Puma leaps, but how big is the T790M opportunity?

Just when you thought Puma Biotechnology’s valuation could not get any more bloated, its chief executive, Alan Auerbach, found another ace up his sleeve in a victory on a patent that the markets did not even know existed.

It is ironic that this patent relates to a use for which Puma’s lone asset, neratinib, is not even being developed, and telling that the sellside declined to seize this chance to rewrite valuation models again.
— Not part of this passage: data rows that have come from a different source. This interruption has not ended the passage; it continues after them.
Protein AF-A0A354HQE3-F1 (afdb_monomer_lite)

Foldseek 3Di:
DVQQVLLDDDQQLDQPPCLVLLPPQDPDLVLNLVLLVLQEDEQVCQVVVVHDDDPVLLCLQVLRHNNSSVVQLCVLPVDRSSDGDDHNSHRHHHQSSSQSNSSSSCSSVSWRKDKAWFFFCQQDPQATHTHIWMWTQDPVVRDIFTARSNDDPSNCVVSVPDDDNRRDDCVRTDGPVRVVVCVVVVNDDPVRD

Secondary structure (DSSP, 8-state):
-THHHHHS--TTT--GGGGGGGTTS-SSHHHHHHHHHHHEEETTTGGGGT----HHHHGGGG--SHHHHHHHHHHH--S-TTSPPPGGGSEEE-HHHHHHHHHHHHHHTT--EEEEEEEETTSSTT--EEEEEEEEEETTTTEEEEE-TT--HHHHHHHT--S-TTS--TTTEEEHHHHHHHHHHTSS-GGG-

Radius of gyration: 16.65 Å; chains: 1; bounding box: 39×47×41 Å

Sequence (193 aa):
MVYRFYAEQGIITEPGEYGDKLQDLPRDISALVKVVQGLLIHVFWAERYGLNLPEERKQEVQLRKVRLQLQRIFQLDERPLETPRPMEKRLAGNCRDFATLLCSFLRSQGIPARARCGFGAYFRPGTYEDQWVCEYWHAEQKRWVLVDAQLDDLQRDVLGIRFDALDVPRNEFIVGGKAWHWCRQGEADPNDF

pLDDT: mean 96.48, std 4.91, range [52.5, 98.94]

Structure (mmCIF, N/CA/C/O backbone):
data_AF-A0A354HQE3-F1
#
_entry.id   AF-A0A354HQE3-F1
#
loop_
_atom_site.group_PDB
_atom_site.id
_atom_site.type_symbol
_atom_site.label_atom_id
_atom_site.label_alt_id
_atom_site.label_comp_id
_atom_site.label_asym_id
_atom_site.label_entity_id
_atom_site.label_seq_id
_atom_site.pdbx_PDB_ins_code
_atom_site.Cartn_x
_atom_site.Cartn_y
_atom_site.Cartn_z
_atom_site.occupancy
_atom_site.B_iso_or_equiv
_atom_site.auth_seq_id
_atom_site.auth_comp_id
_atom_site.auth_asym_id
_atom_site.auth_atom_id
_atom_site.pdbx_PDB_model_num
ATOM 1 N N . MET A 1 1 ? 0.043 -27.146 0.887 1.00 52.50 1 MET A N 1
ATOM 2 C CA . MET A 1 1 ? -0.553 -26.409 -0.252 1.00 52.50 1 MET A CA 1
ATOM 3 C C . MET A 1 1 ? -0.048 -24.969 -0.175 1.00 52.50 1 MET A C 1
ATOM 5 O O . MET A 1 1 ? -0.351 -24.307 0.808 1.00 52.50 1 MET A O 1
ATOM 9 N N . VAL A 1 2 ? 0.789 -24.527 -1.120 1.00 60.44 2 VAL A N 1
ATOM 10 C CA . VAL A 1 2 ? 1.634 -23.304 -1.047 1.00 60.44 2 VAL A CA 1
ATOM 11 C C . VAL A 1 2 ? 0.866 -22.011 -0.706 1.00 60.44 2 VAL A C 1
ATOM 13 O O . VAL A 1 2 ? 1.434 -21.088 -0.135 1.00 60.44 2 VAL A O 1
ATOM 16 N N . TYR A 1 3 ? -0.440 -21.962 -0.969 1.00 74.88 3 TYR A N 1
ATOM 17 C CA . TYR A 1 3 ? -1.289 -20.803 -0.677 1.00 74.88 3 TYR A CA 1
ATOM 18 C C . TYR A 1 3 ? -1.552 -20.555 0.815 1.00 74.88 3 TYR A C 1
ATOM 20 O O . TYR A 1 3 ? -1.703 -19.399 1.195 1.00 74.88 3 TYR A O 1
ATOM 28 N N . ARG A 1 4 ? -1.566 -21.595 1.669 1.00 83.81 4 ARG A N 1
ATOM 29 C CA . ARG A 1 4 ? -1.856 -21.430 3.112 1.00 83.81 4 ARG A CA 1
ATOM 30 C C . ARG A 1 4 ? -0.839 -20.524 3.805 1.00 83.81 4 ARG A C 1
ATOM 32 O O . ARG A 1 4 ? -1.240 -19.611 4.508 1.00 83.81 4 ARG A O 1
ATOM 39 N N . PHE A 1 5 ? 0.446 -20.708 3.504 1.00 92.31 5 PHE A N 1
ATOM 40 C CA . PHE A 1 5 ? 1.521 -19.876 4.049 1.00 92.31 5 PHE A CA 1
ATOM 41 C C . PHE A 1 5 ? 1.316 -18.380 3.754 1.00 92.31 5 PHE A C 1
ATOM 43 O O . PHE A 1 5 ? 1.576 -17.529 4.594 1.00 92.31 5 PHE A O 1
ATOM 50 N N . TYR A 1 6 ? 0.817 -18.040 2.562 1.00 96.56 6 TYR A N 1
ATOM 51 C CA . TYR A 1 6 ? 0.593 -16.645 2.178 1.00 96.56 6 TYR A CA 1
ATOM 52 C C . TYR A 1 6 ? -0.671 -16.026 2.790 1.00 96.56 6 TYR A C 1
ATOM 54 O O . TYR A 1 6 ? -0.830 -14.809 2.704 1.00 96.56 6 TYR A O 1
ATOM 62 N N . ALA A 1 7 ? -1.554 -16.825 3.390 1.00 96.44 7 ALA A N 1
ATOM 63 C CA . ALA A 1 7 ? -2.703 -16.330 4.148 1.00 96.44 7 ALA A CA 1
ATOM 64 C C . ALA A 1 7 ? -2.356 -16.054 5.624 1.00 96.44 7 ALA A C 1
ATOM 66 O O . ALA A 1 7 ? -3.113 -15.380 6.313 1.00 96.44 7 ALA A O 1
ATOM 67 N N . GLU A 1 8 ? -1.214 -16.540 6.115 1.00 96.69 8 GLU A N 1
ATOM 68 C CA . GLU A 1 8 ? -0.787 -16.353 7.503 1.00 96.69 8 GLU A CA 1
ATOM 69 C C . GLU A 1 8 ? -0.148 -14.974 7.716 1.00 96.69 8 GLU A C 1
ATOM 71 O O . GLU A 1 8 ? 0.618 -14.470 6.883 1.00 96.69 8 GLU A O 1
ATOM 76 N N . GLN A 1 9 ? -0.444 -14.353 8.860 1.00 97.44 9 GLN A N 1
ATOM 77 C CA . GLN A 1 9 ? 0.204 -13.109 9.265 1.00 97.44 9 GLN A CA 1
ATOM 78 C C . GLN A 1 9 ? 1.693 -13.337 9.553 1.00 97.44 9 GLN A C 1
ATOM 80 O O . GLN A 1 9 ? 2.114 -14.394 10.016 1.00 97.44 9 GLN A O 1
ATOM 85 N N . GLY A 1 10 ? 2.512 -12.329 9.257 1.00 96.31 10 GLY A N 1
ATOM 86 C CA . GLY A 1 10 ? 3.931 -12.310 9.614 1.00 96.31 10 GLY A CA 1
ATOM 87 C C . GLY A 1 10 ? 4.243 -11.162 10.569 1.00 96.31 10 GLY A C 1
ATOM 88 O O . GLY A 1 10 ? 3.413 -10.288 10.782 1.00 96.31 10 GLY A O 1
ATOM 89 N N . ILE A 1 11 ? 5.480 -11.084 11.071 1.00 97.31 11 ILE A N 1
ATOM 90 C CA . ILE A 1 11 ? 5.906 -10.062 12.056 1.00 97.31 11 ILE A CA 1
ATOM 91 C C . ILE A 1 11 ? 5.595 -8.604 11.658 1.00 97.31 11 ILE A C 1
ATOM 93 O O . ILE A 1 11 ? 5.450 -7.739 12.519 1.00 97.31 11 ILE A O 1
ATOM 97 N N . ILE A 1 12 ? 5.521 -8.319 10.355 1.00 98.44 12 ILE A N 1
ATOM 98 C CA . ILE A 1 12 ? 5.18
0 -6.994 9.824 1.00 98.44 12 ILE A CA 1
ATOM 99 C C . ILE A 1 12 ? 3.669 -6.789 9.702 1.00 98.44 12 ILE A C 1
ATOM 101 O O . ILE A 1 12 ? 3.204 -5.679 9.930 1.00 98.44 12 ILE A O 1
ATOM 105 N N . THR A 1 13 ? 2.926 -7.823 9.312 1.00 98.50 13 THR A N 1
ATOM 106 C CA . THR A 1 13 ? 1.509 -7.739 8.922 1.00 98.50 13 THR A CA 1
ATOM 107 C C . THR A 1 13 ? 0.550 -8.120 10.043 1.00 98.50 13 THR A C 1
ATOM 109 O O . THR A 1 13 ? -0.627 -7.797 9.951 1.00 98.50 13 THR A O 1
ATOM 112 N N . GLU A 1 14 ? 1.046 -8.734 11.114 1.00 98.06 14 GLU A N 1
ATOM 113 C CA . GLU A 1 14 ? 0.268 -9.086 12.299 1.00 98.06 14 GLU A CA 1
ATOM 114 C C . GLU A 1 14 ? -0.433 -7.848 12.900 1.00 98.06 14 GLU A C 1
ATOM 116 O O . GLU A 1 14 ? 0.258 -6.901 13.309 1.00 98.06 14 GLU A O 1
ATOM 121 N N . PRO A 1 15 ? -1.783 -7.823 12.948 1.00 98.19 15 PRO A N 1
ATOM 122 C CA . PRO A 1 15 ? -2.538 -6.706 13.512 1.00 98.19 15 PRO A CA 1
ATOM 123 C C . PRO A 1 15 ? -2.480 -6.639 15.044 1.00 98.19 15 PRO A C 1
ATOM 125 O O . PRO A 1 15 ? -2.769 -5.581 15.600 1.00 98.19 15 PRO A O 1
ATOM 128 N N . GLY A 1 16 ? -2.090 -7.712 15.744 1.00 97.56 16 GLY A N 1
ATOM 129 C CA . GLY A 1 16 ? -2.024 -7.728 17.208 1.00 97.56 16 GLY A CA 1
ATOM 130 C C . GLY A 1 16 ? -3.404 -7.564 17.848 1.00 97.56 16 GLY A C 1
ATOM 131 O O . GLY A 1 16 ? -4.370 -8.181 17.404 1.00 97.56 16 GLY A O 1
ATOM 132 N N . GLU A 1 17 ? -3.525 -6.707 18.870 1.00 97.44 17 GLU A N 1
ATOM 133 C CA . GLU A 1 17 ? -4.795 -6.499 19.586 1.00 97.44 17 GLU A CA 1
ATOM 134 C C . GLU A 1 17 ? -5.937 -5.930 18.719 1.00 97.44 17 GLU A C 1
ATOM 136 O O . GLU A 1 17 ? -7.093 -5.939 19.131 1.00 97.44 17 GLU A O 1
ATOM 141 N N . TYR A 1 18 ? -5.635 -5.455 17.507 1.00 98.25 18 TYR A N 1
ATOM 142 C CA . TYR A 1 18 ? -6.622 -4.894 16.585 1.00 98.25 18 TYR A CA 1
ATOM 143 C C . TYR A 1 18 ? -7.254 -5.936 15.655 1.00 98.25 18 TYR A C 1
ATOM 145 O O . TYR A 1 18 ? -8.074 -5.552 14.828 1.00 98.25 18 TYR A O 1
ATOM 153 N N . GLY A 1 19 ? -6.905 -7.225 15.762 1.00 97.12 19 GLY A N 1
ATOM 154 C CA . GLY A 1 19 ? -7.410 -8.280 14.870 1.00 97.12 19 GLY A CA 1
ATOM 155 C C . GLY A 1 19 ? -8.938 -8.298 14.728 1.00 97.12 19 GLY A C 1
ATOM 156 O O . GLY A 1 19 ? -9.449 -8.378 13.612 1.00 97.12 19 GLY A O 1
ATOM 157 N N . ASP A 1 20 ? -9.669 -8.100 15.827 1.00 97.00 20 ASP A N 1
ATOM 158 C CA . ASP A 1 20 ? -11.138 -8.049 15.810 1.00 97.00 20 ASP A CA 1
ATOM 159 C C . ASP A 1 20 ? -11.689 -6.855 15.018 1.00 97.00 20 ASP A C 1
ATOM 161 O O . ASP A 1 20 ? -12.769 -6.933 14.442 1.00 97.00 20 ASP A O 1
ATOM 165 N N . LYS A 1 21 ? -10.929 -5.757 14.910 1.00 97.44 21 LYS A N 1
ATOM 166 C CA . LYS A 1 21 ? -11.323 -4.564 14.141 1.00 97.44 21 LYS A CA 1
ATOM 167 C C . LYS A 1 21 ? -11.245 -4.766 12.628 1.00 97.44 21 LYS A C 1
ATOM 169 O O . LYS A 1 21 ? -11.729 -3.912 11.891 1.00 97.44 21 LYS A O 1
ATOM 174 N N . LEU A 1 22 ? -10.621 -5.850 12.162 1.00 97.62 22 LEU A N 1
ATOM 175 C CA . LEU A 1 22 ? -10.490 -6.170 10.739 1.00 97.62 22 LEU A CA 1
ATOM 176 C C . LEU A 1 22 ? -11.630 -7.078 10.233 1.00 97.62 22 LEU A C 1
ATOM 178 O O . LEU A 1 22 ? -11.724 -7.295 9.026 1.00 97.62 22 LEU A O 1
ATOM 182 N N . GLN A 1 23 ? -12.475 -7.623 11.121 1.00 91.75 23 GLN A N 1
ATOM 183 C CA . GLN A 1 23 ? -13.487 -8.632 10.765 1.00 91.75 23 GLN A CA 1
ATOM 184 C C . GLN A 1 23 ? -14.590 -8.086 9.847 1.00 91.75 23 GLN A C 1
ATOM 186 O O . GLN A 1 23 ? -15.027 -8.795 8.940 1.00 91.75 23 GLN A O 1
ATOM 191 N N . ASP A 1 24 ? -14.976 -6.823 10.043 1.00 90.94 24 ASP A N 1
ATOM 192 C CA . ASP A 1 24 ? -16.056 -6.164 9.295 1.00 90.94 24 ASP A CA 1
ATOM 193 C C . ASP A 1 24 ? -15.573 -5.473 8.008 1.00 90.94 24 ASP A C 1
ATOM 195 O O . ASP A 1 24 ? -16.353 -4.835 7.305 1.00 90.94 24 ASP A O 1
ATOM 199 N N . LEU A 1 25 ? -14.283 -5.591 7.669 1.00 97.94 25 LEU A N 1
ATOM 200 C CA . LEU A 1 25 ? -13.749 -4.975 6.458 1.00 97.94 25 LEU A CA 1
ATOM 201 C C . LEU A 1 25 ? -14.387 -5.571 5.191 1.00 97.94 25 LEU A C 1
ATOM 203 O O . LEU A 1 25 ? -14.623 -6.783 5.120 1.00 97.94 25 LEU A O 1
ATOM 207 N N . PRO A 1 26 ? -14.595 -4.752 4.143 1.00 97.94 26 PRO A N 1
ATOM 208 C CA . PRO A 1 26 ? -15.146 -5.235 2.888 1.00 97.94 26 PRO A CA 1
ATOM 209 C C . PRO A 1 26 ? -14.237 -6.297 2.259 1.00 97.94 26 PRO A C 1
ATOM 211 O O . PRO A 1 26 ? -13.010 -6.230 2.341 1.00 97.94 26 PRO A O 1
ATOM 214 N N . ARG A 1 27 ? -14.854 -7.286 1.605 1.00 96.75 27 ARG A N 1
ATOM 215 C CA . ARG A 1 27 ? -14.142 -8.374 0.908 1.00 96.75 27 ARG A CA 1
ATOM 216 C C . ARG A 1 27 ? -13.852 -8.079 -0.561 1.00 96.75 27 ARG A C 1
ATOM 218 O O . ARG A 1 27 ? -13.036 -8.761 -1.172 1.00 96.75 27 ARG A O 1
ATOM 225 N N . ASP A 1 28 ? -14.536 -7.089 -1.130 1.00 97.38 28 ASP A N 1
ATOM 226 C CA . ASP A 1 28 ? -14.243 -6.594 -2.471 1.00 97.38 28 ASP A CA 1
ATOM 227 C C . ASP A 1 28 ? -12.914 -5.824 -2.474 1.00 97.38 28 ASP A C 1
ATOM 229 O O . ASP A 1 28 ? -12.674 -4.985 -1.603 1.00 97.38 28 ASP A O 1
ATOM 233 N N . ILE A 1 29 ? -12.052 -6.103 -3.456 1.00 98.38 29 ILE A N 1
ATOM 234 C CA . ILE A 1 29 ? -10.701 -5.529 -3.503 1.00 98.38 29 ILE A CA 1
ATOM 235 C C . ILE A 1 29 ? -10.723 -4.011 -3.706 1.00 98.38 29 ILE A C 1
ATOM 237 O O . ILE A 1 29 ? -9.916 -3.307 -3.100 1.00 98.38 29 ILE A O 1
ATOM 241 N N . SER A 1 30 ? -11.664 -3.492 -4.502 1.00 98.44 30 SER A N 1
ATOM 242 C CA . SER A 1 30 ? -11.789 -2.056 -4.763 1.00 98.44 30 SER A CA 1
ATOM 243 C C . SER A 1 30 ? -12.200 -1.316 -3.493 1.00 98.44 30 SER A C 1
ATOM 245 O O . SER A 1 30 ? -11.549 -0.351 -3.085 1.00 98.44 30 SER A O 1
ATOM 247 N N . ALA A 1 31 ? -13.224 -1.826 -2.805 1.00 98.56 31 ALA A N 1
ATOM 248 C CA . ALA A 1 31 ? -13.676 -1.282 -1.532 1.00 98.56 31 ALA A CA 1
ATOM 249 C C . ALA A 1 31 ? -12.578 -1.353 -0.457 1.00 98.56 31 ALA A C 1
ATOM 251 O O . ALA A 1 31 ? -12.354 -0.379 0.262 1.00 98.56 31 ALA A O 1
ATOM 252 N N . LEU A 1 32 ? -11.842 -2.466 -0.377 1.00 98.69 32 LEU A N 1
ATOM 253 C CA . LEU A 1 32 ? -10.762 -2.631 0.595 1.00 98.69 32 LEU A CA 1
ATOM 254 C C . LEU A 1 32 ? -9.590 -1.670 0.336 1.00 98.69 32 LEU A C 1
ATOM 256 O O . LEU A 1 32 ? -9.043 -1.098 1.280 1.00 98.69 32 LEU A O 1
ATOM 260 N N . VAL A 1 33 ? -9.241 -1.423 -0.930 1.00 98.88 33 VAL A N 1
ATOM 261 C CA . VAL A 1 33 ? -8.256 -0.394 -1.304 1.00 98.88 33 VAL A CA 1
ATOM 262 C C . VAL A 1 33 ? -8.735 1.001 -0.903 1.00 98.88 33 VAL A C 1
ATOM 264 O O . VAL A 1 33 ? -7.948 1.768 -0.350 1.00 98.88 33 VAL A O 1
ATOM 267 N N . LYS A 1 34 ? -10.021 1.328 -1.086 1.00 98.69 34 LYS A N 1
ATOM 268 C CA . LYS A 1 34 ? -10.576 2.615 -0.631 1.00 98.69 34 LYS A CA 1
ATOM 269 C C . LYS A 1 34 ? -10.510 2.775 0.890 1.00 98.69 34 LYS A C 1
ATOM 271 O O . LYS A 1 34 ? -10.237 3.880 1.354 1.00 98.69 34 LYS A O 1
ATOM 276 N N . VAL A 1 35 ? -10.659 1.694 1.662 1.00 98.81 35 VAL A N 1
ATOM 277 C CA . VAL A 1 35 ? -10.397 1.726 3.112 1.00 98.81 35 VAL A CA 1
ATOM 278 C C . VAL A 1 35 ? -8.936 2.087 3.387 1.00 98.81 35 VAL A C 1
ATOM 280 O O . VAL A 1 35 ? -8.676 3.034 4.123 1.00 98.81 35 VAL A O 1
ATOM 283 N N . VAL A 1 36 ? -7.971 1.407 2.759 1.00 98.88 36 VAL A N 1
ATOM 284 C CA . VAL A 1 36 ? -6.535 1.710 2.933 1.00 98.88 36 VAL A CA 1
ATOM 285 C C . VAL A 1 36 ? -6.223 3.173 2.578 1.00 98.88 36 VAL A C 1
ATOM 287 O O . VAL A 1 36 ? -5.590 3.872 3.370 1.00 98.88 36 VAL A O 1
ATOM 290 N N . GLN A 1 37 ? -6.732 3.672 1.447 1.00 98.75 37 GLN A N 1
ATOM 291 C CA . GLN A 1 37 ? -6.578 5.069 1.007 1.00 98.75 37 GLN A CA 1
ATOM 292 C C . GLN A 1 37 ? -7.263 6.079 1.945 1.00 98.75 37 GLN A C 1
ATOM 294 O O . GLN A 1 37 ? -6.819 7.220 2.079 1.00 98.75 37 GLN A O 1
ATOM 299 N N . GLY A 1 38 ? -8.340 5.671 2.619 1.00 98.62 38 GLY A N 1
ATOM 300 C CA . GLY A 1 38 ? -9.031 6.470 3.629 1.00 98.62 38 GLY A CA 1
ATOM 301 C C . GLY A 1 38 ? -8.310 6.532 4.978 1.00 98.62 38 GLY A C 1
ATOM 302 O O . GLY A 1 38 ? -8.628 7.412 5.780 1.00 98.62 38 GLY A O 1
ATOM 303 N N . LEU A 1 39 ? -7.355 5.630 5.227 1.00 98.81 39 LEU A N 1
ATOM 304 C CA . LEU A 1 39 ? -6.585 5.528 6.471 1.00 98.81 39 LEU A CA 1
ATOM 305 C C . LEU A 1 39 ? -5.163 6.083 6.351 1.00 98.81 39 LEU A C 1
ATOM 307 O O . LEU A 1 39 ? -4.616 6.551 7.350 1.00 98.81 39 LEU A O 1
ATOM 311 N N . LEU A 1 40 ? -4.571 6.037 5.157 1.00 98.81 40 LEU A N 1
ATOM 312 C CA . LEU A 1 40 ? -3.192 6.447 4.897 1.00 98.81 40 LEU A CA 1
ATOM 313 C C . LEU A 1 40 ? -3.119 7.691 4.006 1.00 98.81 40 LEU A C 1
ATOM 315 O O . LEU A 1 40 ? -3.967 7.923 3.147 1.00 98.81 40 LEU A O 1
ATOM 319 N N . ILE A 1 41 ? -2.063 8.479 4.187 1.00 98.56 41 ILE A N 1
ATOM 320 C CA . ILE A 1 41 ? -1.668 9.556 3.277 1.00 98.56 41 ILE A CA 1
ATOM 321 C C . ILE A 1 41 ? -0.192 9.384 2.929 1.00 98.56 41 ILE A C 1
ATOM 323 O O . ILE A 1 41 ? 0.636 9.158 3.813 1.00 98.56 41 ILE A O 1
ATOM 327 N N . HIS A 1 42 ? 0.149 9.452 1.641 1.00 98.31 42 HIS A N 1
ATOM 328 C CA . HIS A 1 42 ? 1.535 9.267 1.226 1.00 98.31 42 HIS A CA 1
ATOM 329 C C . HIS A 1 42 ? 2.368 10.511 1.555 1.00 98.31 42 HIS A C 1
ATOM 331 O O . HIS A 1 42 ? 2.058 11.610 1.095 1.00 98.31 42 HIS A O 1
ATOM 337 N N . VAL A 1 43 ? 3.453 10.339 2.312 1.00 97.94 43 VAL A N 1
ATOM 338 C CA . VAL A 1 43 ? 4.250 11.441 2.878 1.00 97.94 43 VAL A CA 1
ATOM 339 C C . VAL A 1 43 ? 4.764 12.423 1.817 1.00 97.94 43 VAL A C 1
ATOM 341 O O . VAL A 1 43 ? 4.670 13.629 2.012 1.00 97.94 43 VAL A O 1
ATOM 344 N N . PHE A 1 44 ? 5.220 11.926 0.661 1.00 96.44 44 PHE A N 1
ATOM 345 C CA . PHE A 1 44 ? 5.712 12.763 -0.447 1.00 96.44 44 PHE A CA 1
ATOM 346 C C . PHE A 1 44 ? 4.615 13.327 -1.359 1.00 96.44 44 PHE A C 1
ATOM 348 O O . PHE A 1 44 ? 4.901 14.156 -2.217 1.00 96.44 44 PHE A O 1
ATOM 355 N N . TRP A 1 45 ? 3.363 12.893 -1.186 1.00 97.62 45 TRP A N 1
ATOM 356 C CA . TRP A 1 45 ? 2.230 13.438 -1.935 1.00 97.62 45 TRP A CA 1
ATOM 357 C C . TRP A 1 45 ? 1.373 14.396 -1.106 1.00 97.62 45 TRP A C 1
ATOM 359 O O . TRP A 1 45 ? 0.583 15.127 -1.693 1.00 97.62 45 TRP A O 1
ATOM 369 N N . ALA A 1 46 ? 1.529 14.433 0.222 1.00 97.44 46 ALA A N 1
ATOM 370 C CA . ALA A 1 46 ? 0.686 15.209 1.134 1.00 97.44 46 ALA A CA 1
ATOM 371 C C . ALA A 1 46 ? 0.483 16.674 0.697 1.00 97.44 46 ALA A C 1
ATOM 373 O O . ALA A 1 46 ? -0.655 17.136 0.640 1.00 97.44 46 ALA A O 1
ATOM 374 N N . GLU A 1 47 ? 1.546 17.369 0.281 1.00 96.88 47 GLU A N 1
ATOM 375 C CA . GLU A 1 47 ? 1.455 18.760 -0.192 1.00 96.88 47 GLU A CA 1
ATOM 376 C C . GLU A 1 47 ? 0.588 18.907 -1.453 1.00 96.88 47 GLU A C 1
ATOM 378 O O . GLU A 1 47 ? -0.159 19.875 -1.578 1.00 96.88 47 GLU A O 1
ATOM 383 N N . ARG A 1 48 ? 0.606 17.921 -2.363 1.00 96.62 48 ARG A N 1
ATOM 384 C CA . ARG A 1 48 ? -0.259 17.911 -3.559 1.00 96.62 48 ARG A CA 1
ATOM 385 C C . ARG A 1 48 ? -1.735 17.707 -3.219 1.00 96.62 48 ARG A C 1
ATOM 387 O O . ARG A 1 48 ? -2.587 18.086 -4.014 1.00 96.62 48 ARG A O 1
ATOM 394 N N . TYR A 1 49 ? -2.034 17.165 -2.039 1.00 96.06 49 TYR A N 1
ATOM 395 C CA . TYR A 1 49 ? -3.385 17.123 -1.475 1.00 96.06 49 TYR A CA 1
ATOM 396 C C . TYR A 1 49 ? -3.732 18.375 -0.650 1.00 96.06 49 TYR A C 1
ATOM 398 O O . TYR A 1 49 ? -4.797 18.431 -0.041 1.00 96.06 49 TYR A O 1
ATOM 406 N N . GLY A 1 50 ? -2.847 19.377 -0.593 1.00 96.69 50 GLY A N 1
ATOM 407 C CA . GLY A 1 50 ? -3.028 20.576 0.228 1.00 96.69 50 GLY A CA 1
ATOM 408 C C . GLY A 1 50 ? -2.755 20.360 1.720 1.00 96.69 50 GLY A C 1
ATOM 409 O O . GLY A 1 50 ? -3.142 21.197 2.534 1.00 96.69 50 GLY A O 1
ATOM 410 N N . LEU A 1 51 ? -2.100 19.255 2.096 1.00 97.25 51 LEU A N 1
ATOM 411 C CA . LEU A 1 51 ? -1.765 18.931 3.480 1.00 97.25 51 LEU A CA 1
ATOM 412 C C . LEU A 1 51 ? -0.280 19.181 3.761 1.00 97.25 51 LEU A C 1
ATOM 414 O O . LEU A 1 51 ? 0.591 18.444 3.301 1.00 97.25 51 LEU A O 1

The market might have taken a more bullish view, but Puma’s 19% rise on Friday is at odds with the very early opportunity the win presents, as EvaluatePharma data demonstrate (see table below).

Puma’s victory concerned an opposition Boehringer Ingelheim had lodged against an EU patent covering neratinib’s use in cancers with an EGFR T790M mutation – a potential use for Boehringer’s pan-Her inhibitor Gilotrif, which had been launched last year for first-line NSCLC tumours with EGFR exon 19 deletions or exon 21 substitution mutations.

An equivalent issued patent is also held by Puma in Asia, while in the US an application was filed in 2006. Puma bulls must therefore bank on this IP standing up in the rest of the world, and on the EU verdict not being overturned; in this case any developer of an irreversible pan-Her inhibitor – this is also neratinib's mechanism – would be expected to pay Puma a royalty on sales in T790M-mutated tumours in return for infringing Puma’s IP.

Of course it makes no difference that neratinib itself is not being developed for this use; Puma’s patents effectively represent a separate asset, and apparently one on which it does not owe the IP’s originator, Pfizer, a downstream royalty.

EGFR resistance

T790M mutations are thought to account for some 60% of the resistance built up to initial EGFR therapy like Roche’s Tarceva or AstraZeneca’s Iressa.

Two additional industry projects are in development specifically for T790M-resistant tumours: Clovis Oncology’s CO-1686 and AstraZeneca’s AZD9291. Boehringer being private no consensus sales data exist for Gilotrif, but these can be estimated based on expectations for Pfizer’s pan-Her inhibitor dacomitinib, which failed last month (Pfizer hands Boehringer an early win, January 28, 2014).

In the table below Gilotrif’s sales forecasts have been set at double those that had been expected for dacomitinib. For the purpose of this valuation 60% of these, and 100% of CO-1686 and AZD9291 revenue, come from T790M-mutated tumours.

A valuation of the opportunity in T790M tumours ($m)
2014 2015 2016 2017 2018 2019 2020 2021 2022 2023 2024 2025 2026 2027 2028 2029
CO-1686* 0 0 0 34 80 110 141 170 195 217 236 252 265 274 280 283
AZN9291* 0 0 5 23 63 96 126 152 175 195 211 224 234 241 244 0
Gilotrif (total)** 144 348 562 744 886 1,010 1,116 1,204 1,274 1,328 1,364 1,380 1,518 1,670 1,837 2,020
Gilotrif in T790M (60% of total) 86 209 337 446 532 606 670 722 764 797 818 828 911 1,002 1,102 1,212
Combined T790M 86 209 342 503 675 812 937 1,044 1,135 1,209 1,265 1,304 1,410 1,517 1,626 1,495
NPV at 10% WACC 6,026
5% royalty 301
*based on EvaluatePharma consensus data; **double dacomitinib forecasts.

Taking these forecasts out to each project’s expected patent expiry results gives a net present value of this market of $6bn. A realistic royalty payable by any infringing developer might be 5%, putting the value of this interest at just $301m – before the added risks are considered – yet Puma’s market cap on Friday added an extra $600m.

This might be explained by analyses such as a recent one from Leerink Swann estimating that the market for the Clovis and Astra molecules alone could be $3bn and above.

As EvaluatePharma data demonstrate, however, such bullishness is not reflected by the wider consensus – at least not yet. Indeed, neither Leerink nor Cowen analysts raised their price targets for Puma based on the patent win.

Of course, Leerink already has massive expectations for neratinib in breast cancer, helped by the fact the analysts seem not to adjust the asset for risk, and do not account for either a 10-20% neratinib revenue payaway to Pfizer or even any tax payments.

With a market cap of $3.5bn, and the NPV of neratinib at only $1.8bn according to consensus forecasts, it can be seen just how much the market expects Mr Auerbach to repeat the takeout trick he managed with his previous company, Cougar Biotechnology.

Still, by making Puma 19% more expensive all the market has done is make a takeover even less probable.